On not paying writers (again)

by Veronica on March 18, 2014

in Sending You Elsewhere, Soapbox

Around the time Evelyn was born, I began turning down PR requests left right and centre. I’m sure I burned a lot of bridges, and all I did was politely ask to be paid for my time.

Amazing how the PR requests dropped off after that.

But they didn’t stop entirely, and each time I politely ask to be paid, I am politely told in return “We don’t have a budget” or “We don’t pay for comment.”

People, you’re paying me for my time. For the time I take out of my life to write about your product. For the time I spend ignoring other things in order to focus on YOU and your product.

Now, let’s be clear – I’m not talking about the work I did for The Shake, which was unpaid, and enjoyable. This is because I KNOW The Shake didn’t have a budget to pay me. There was no one person sitting at the top of the pile making money from our work and refusing to pay.

But other publications, other companies, they’re different.

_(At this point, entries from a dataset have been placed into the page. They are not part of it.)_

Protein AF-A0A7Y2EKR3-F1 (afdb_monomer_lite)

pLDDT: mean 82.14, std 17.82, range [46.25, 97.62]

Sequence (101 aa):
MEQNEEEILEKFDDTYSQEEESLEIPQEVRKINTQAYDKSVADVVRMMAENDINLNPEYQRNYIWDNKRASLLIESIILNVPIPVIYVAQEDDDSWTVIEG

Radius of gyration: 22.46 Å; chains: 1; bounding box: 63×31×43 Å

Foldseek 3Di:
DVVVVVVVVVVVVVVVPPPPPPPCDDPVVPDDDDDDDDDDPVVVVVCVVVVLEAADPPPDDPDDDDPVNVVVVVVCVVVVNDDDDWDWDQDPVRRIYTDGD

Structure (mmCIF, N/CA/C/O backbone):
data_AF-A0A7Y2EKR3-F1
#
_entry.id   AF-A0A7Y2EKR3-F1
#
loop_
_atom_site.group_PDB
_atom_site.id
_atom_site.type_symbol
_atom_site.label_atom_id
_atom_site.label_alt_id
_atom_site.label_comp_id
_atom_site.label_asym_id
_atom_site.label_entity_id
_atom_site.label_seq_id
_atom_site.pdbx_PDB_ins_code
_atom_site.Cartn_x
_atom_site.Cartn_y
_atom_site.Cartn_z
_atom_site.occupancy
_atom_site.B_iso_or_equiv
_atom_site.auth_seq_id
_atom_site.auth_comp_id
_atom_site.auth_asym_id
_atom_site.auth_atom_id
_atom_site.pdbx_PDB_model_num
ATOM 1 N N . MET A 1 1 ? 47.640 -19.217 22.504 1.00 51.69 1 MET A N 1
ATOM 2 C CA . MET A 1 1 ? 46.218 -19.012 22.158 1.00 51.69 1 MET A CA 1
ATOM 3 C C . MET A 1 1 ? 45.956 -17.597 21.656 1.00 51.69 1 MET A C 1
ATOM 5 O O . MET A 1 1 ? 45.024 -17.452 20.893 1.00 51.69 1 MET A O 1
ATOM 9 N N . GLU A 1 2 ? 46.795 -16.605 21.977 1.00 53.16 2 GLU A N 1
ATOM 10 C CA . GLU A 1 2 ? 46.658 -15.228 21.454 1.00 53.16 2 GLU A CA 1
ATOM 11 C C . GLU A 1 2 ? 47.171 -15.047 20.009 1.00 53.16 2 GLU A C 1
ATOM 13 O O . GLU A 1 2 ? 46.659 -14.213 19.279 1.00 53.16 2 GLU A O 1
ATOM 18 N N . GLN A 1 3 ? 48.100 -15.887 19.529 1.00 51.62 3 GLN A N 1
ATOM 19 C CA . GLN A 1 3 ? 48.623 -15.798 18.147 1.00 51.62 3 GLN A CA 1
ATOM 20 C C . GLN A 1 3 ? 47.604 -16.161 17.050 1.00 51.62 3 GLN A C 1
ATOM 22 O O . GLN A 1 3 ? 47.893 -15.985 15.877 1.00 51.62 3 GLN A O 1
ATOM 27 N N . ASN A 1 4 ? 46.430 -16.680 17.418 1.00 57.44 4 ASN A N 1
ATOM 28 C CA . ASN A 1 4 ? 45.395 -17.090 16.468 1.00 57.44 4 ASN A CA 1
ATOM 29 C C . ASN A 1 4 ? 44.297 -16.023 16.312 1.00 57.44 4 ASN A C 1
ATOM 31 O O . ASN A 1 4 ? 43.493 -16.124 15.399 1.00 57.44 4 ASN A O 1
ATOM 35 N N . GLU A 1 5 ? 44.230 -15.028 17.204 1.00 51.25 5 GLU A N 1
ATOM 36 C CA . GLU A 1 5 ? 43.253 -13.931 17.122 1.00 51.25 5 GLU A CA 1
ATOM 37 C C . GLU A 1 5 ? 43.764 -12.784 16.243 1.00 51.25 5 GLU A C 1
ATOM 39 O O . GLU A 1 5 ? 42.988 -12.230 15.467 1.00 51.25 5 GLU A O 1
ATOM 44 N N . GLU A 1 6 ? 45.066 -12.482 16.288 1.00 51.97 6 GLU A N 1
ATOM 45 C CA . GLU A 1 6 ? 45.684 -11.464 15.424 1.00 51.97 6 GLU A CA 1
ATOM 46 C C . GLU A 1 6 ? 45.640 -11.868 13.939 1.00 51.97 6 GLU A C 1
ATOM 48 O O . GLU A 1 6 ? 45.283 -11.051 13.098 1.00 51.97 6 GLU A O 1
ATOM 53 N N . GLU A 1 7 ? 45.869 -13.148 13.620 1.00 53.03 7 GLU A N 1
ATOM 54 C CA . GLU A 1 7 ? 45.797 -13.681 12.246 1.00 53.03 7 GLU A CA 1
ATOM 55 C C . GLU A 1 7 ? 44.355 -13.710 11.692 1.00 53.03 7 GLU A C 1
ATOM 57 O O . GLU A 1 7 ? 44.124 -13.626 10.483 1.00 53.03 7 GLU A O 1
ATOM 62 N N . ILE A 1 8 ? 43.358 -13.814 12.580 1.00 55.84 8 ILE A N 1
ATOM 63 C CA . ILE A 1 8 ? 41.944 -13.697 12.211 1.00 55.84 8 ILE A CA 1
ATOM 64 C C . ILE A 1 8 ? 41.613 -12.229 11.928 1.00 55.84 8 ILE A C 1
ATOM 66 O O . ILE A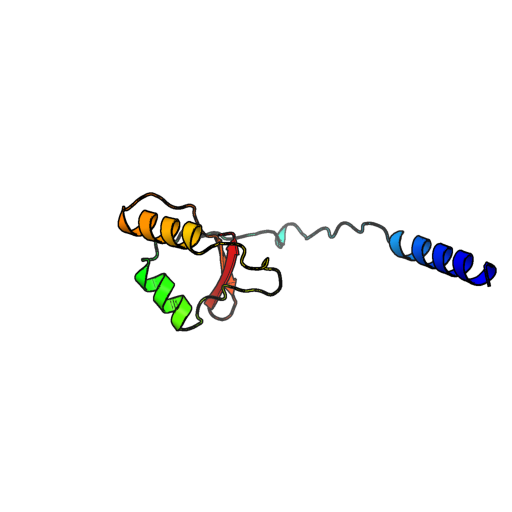 1 8 ? 41.021 -11.944 10.892 1.00 55.84 8 ILE A O 1
ATOM 70 N N . LEU A 1 9 ? 42.023 -11.301 12.798 1.00 48.94 9 LEU A N 1
ATOM 71 C CA . LEU A 1 9 ? 41.780 -9.863 12.630 1.00 48.94 9 LEU A CA 1
ATOM 72 C C . LEU A 1 9 ? 42.410 -9.303 11.343 1.00 48.94 9 LEU A C 1
ATOM 74 O O . LEU A 1 9 ? 41.753 -8.534 10.647 1.00 48.94 9 LEU A O 1
ATOM 78 N N . GLU A 1 10 ? 43.614 -9.750 10.976 1.00 51.72 10 GLU A N 1
ATOM 79 C CA . GLU A 1 10 ? 44.291 -9.355 9.728 1.00 51.72 10 GLU A CA 1
ATOM 80 C C . GLU A 1 10 ? 43.524 -9.829 8.477 1.00 51.72 10 GLU A C 1
ATOM 82 O O . GLU A 1 10 ? 43.320 -9.070 7.532 1.00 51.72 10 GLU A O 1
ATOM 87 N N . LYS A 1 11 ? 42.983 -11.058 8.496 1.00 46.41 11 LYS A N 1
ATOM 88 C CA . LYS A 1 11 ? 42.132 -11.577 7.406 1.00 46.41 11 LYS A CA 1
ATOM 89 C C . LYS A 1 11 ? 40.789 -10.862 7.272 1.00 46.41 11 LYS A C 1
ATOM 91 O O . LYS A 1 11 ? 40.209 -10.850 6.182 1.00 46.41 11 LYS A O 1
ATOM 96 N N . PHE A 1 12 ? 40.262 -10.326 8.371 1.00 47.59 12 PHE A N 1
ATOM 97 C CA . PHE A 1 12 ? 39.018 -9.565 8.346 1.00 47.59 12 PHE A CA 1
ATOM 98 C C . PHE A 1 12 ? 39.219 -8.1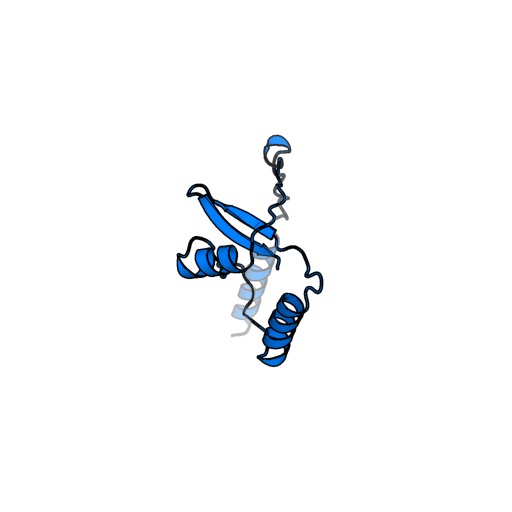78 7.717 1.00 47.59 12 PHE A C 1
ATOM 100 O O . PHE A 1 12 ? 38.320 -7.734 7.011 1.00 47.59 12 PHE A O 1
ATOM 107 N N . ASP A 1 13 ? 40.379 -7.536 7.888 1.00 46.25 13 ASP A N 1
ATOM 108 C CA . ASP A 1 13 ? 40.660 -6.194 7.343 1.00 46.25 13 ASP A CA 1
ATOM 109 C C . ASP A 1 13 ? 40.901 -6.203 5.817 1.00 46.25 13 ASP A C 1
ATOM 111 O O . ASP A 1 13 ? 40.355 -5.381 5.075 1.00 46.25 13 ASP A O 1
ATOM 115 N N . ASP A 1 14 ? 41.598 -7.226 5.308 1.00 47.84 14 ASP A N 1
ATOM 116 C CA . ASP A 1 14 ? 41.846 -7.391 3.866 1.00 47.84 14 ASP A CA 1
ATOM 117 C C . ASP A 1 14 ? 40.567 -7.680 3.052 1.00 47.84 14 ASP A C 1
ATOM 119 O O . ASP A 1 14 ? 40.519 -7.439 1.844 1.00 47.84 14 ASP A O 1
ATOM 123 N N . THR A 1 15 ? 39.500 -8.179 3.690 1.00 46.50 15 THR A N 1
ATOM 124 C CA . THR A 1 15 ? 38.248 -8.532 2.994 1.00 46.50 15 THR A CA 1
ATOM 125 C C . THR A 1 15 ? 37.332 -7.321 2.775 1.00 46.50 15 THR A C 1
ATOM 127 O O . THR A 1 15 ? 36.603 -7.290 1.783 1.00 46.50 15 THR A O 1
ATOM 130 N N . TYR A 1 16 ? 37.378 -6.308 3.649 1.00 52.12 16 TYR A N 1
ATOM 131 C CA . TYR A 1 16 ? 36.554 -5.091 3.526 1.00 52.12 16 TYR A CA 1
ATOM 132 C C . TYR A 1 16 ? 37.221 -3.966 2.728 1.00 52.12 16 TYR A C 1
ATOM 134 O O . TYR A 1 16 ? 36.582 -2.954 2.457 1.00 52.12 16 TYR A O 1
ATOM 142 N N . SER A 1 17 ? 38.469 -4.158 2.300 1.00 48.19 17 SER A N 1
ATOM 143 C CA . SER A 1 17 ? 39.166 -3.235 1.397 1.00 48.19 17 SER A CA 1
ATOM 144 C C . SER A 1 17 ? 38.848 -3.488 -0.083 1.00 48.19 17 SER A C 1
ATOM 146 O O . SER A 1 17 ? 39.520 -2.938 -0.955 1.00 48.19 17 SER A O 1
ATOM 148 N N . GLN A 1 18 ? 37.830 -4.306 -0.390 1.00 49.41 18 GLN A N 1
ATOM 149 C CA . GLN A 1 18 ? 37.276 -4.377 -1.739 1.00 49.41 18 GLN A CA 1
ATOM 150 C C . GLN A 1 18 ? 36.710 -3.004 -2.075 1.00 49.41 18 GLN A C 1
ATOM 152 O O . GLN A 1 18 ? 35.705 -2.578 -1.511 1.00 49.41 18 GLN A O 1
ATOM 157 N N . GLU A 1 19 ? 37.458 -2.318 -2.933 1.00 53.31 19 GLU A N 1
ATOM 158 C CA . GLU A 1 19 ? 37.118 -1.100 -3.647 1.00 53.31 19 GLU A CA 1
ATOM 159 C C . GLU A 1 19 ? 35.596 -0.961 -3.754 1.00 53.31 19 GLU A C 1
ATOM 161 O O . GLU A 1 19 ? 34.926 -1.872 -4.243 1.00 53.31 19 GLU A O 1
ATOM 166 N N . GLU A 1 20 ? 35.047 0.160 -3.268 1.00 56.41 20 GLU A N 1
ATOM 167 C CA . GLU A 1 20 ? 33.690 0.586 -3.608 1.00 56.41 20 GLU A CA 1
ATOM 168 C C . GLU A 1 20 ? 33.641 0.764 -5.131 1.00 56.41 20 GLU A C 1
ATOM 170 O O . GLU A 1 20 ? 33.790 1.865 -5.661 1.00 56.41 20 GLU A O 1
ATOM 175 N N . GLU A 1 21 ? 33.504 -0.340 -5.861 1.00 54.19 21 GLU A N 1
ATOM 176 C CA . GLU A 1 21 ? 33.278 -0.337 -7.287 1.00 54.19 21 GLU A CA 1
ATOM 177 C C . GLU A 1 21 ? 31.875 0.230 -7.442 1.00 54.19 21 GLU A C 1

When a large multi-national company tries to tell you they don’t have a budget to pay you, you’re left laughing maniacally in the corner. Because REALLY? REALLY?

Bullshit.

There’s money somewhere, but it sure as hell isn’t being spent on the bloggers doing actual work for you. Which is crap, frankly.

In any case, I wrote about this for Money Circle this week, and it is something which makes me a bit ranty. You wouldn’t refuse to pay your plumber, or your electrician, so why refuse to pay your writers?

money circle logo

traceyb65 March 18, 2014 at 11:07 am

I’m hearing you! my pet hate is the design competitions that are all fine print and We will own your designs whether you win or not … or the small biz setups who think $1000 is too much for a corporate ID that will last them 10 years or more (think how much you spend on your mobile phone contracts every year, dudes). anything creative seems to attract the same group of clowns who think that, because we don’t pull out a shovel or hammer, it really doesn’t cost us anything … THREE CHEERS to you for refusing to play that game. xt

debbie ann March 18, 2014 at 3:56 pm

but also I have stopped reading blogs that are all about people eating out for free or promoting any products – I don’t read blogs in order to be reading PR. I like to read about your life, not some product. I think it is sad how many blogs have turned into publicity mills. I like blogs as journals, so yes, please, don’t write for them for free!

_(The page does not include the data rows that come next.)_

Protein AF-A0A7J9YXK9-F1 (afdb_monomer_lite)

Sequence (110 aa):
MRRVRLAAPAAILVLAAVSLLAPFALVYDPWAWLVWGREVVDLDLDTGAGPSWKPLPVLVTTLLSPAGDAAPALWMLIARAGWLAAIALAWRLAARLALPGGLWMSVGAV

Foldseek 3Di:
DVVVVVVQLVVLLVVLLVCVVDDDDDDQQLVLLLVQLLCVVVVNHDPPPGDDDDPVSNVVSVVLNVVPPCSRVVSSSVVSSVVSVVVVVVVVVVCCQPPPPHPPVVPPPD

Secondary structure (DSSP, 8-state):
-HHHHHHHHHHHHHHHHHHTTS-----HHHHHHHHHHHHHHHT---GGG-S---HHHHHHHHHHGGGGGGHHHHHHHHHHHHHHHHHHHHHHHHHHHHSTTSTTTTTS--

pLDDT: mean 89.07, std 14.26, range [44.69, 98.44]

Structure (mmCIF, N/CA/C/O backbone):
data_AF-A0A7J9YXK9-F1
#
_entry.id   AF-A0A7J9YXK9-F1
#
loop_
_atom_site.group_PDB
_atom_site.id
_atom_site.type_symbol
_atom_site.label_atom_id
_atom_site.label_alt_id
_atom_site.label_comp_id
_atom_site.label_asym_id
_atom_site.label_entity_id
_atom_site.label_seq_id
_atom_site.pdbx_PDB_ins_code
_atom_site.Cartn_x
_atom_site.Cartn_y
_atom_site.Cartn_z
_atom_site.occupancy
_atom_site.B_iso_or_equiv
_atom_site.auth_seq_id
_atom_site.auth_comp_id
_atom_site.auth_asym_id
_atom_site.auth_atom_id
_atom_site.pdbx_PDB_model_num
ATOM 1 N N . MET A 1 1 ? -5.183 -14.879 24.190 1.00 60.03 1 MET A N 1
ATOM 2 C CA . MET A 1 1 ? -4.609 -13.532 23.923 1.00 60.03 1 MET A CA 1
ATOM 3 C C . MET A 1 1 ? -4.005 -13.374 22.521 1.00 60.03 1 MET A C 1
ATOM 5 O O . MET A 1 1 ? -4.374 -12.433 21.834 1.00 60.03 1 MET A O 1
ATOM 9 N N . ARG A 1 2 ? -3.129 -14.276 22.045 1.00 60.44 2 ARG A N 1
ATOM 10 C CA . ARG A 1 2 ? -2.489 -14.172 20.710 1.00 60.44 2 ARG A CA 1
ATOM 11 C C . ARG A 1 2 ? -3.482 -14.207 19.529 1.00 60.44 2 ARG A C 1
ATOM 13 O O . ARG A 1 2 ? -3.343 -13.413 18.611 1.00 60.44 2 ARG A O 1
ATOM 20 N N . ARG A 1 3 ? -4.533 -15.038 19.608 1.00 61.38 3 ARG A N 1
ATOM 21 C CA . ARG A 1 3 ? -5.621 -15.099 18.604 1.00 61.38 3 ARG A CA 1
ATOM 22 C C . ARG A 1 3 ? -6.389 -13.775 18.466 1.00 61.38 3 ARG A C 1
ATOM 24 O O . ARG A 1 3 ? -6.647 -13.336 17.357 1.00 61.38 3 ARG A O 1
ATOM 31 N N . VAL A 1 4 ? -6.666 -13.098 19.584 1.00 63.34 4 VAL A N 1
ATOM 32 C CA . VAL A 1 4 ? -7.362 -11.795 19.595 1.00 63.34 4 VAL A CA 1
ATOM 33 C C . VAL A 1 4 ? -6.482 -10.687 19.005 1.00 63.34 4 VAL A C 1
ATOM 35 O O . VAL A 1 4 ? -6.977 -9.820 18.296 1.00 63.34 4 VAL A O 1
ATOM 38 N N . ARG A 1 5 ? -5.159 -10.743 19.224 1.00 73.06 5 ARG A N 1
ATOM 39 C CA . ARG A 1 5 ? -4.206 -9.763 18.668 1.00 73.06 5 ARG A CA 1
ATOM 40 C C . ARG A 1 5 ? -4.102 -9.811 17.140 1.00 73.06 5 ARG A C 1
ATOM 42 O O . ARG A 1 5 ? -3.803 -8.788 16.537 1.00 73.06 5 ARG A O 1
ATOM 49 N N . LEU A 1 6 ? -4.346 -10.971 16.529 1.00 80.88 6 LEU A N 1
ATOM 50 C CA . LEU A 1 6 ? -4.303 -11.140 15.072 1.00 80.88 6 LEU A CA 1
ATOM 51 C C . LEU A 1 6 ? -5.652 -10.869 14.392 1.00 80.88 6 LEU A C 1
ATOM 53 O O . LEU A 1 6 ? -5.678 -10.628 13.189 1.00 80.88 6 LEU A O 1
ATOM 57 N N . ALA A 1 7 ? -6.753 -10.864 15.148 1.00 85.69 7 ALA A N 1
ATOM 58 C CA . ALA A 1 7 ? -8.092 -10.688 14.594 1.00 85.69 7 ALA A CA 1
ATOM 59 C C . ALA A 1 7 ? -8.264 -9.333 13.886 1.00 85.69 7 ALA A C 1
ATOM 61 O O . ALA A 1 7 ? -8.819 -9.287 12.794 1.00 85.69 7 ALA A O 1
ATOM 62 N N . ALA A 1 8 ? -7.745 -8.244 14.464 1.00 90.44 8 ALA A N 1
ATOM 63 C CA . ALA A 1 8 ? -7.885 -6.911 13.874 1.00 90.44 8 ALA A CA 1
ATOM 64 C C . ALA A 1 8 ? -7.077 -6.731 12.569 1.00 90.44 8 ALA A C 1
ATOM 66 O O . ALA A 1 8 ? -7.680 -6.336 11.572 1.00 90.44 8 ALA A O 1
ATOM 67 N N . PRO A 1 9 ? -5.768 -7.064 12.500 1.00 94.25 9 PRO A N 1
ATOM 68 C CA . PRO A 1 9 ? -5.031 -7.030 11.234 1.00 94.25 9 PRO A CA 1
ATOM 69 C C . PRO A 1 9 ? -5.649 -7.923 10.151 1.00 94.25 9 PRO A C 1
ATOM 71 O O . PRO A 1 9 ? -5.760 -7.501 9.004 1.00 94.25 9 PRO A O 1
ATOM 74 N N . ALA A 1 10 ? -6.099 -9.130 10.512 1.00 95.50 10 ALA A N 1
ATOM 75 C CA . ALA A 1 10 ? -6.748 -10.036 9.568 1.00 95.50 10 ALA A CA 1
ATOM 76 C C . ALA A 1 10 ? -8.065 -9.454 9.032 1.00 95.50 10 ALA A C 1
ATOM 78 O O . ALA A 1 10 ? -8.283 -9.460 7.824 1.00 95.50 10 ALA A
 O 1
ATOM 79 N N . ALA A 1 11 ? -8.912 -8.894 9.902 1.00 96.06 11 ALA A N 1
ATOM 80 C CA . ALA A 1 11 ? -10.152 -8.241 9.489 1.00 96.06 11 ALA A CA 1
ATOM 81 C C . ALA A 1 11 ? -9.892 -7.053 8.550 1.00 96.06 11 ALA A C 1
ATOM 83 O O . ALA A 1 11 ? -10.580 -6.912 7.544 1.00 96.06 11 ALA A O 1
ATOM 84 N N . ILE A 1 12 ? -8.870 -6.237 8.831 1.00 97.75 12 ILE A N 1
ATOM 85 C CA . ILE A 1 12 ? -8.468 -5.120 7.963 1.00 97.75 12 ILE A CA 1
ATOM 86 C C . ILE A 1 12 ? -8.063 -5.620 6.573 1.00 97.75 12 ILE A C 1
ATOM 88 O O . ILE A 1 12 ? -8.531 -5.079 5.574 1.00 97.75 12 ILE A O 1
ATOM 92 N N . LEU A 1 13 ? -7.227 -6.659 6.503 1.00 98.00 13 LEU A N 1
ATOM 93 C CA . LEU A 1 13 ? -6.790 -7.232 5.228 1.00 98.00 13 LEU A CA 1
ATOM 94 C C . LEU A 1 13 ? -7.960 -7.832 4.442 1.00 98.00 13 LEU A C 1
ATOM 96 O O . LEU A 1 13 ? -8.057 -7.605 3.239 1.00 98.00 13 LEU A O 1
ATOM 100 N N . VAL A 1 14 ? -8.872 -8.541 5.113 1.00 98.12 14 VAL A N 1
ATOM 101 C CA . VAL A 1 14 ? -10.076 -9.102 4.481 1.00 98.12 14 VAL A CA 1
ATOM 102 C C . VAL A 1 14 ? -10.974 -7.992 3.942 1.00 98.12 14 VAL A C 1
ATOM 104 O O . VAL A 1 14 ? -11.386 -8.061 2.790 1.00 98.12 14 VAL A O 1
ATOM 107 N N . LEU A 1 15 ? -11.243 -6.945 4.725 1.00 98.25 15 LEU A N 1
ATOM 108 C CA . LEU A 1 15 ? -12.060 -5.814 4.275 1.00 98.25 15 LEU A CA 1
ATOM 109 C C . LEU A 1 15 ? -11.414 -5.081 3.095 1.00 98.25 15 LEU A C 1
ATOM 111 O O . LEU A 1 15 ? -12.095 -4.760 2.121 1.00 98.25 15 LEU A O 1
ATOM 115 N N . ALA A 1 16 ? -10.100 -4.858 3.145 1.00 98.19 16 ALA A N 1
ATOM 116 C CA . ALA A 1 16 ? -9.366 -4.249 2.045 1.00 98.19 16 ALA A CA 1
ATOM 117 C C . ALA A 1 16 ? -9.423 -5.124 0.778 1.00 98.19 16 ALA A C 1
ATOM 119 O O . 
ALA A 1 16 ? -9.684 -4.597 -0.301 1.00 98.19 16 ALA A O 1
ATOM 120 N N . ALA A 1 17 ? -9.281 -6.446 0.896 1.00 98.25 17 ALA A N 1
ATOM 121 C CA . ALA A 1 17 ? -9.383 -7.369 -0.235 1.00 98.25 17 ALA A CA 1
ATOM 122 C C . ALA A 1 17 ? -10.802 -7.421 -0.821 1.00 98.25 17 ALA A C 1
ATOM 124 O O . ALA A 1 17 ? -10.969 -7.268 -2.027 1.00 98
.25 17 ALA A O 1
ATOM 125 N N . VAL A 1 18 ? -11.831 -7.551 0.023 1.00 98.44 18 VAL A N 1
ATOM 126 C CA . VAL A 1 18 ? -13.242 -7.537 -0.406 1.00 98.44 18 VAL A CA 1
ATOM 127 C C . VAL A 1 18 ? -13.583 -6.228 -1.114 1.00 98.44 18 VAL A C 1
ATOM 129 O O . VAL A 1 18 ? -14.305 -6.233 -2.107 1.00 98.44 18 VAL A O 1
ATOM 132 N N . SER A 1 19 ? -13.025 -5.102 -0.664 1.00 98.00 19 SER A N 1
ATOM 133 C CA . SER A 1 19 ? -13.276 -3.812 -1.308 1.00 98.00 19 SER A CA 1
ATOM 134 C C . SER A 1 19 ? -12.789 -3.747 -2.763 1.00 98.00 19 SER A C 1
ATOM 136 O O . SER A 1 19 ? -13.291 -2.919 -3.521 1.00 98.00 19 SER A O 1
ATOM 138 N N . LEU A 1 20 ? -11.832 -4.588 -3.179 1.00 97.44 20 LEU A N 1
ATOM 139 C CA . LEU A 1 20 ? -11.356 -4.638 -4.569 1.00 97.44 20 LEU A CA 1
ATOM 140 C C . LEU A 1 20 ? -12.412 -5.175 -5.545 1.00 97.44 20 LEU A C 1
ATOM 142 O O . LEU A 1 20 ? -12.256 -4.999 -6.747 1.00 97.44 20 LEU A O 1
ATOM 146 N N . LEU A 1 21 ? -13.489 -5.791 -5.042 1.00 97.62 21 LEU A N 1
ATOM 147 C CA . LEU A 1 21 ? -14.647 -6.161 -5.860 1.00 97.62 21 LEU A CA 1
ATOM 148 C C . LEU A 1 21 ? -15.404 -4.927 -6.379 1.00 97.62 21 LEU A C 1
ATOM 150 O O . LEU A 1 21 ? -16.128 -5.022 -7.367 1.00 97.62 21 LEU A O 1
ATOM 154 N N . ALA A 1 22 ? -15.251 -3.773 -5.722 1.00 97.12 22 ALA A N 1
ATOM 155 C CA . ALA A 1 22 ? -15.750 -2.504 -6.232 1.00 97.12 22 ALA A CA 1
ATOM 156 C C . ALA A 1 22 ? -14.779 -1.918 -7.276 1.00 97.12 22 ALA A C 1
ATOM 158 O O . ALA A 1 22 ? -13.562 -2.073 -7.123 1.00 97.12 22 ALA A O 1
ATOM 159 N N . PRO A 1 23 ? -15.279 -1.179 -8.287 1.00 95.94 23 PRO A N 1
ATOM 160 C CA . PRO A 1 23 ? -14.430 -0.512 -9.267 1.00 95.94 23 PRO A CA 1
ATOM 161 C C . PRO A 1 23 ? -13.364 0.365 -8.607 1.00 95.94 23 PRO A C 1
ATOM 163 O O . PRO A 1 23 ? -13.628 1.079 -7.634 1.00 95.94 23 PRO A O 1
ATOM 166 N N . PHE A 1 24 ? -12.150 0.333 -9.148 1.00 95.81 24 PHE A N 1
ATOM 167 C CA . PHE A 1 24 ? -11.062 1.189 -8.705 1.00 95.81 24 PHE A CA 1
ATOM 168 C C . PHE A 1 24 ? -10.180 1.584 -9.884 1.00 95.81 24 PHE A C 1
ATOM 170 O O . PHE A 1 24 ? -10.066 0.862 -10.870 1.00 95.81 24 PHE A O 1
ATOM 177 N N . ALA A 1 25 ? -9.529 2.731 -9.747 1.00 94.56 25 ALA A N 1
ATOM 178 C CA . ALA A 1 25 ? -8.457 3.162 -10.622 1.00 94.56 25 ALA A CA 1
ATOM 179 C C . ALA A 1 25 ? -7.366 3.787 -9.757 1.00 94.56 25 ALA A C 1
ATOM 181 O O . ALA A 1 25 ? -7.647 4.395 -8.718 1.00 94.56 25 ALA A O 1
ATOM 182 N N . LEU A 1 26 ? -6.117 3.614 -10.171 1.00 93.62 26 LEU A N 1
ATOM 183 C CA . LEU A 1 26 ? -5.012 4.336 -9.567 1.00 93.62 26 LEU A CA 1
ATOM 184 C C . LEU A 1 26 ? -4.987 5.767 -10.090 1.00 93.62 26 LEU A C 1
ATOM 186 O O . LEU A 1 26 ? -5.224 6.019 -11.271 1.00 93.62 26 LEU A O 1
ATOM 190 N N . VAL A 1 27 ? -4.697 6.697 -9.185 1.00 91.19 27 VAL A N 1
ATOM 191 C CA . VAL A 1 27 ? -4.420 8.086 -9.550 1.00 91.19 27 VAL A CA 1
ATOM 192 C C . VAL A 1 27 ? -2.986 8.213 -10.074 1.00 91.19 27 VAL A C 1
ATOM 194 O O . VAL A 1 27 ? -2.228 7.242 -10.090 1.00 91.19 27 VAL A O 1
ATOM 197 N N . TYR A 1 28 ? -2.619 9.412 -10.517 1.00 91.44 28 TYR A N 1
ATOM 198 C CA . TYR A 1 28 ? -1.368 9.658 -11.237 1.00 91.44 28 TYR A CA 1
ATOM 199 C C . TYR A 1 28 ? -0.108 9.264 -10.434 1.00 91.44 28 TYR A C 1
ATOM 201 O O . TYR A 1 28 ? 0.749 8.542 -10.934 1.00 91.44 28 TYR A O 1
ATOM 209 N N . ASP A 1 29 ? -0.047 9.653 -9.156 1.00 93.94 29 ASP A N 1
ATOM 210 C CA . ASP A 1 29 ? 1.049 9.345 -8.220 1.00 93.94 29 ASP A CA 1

river March 19, 2014 at 4:48 pm

Similar to multi-national companies laying off workers at ground level because those up in the clouds need more profits shown on their books, or something.

Beth March 19, 2014 at 5:20 pm

I know just how you feel. I’m a graphic artist and I get soooo many requests to do small jobs for nothing, or well below my going rate. I think people assume that anyone can get the software, therefore anyone can use it! I have some friends that are photographers, and they get the same thing. I’m sure it’s the same sort of logic applied to writing – anyone can use a pen, or Word….. but that certainly doesn’t make them able to put together a cohesive piece of text for a specific purpose. Stick to your guns, I say!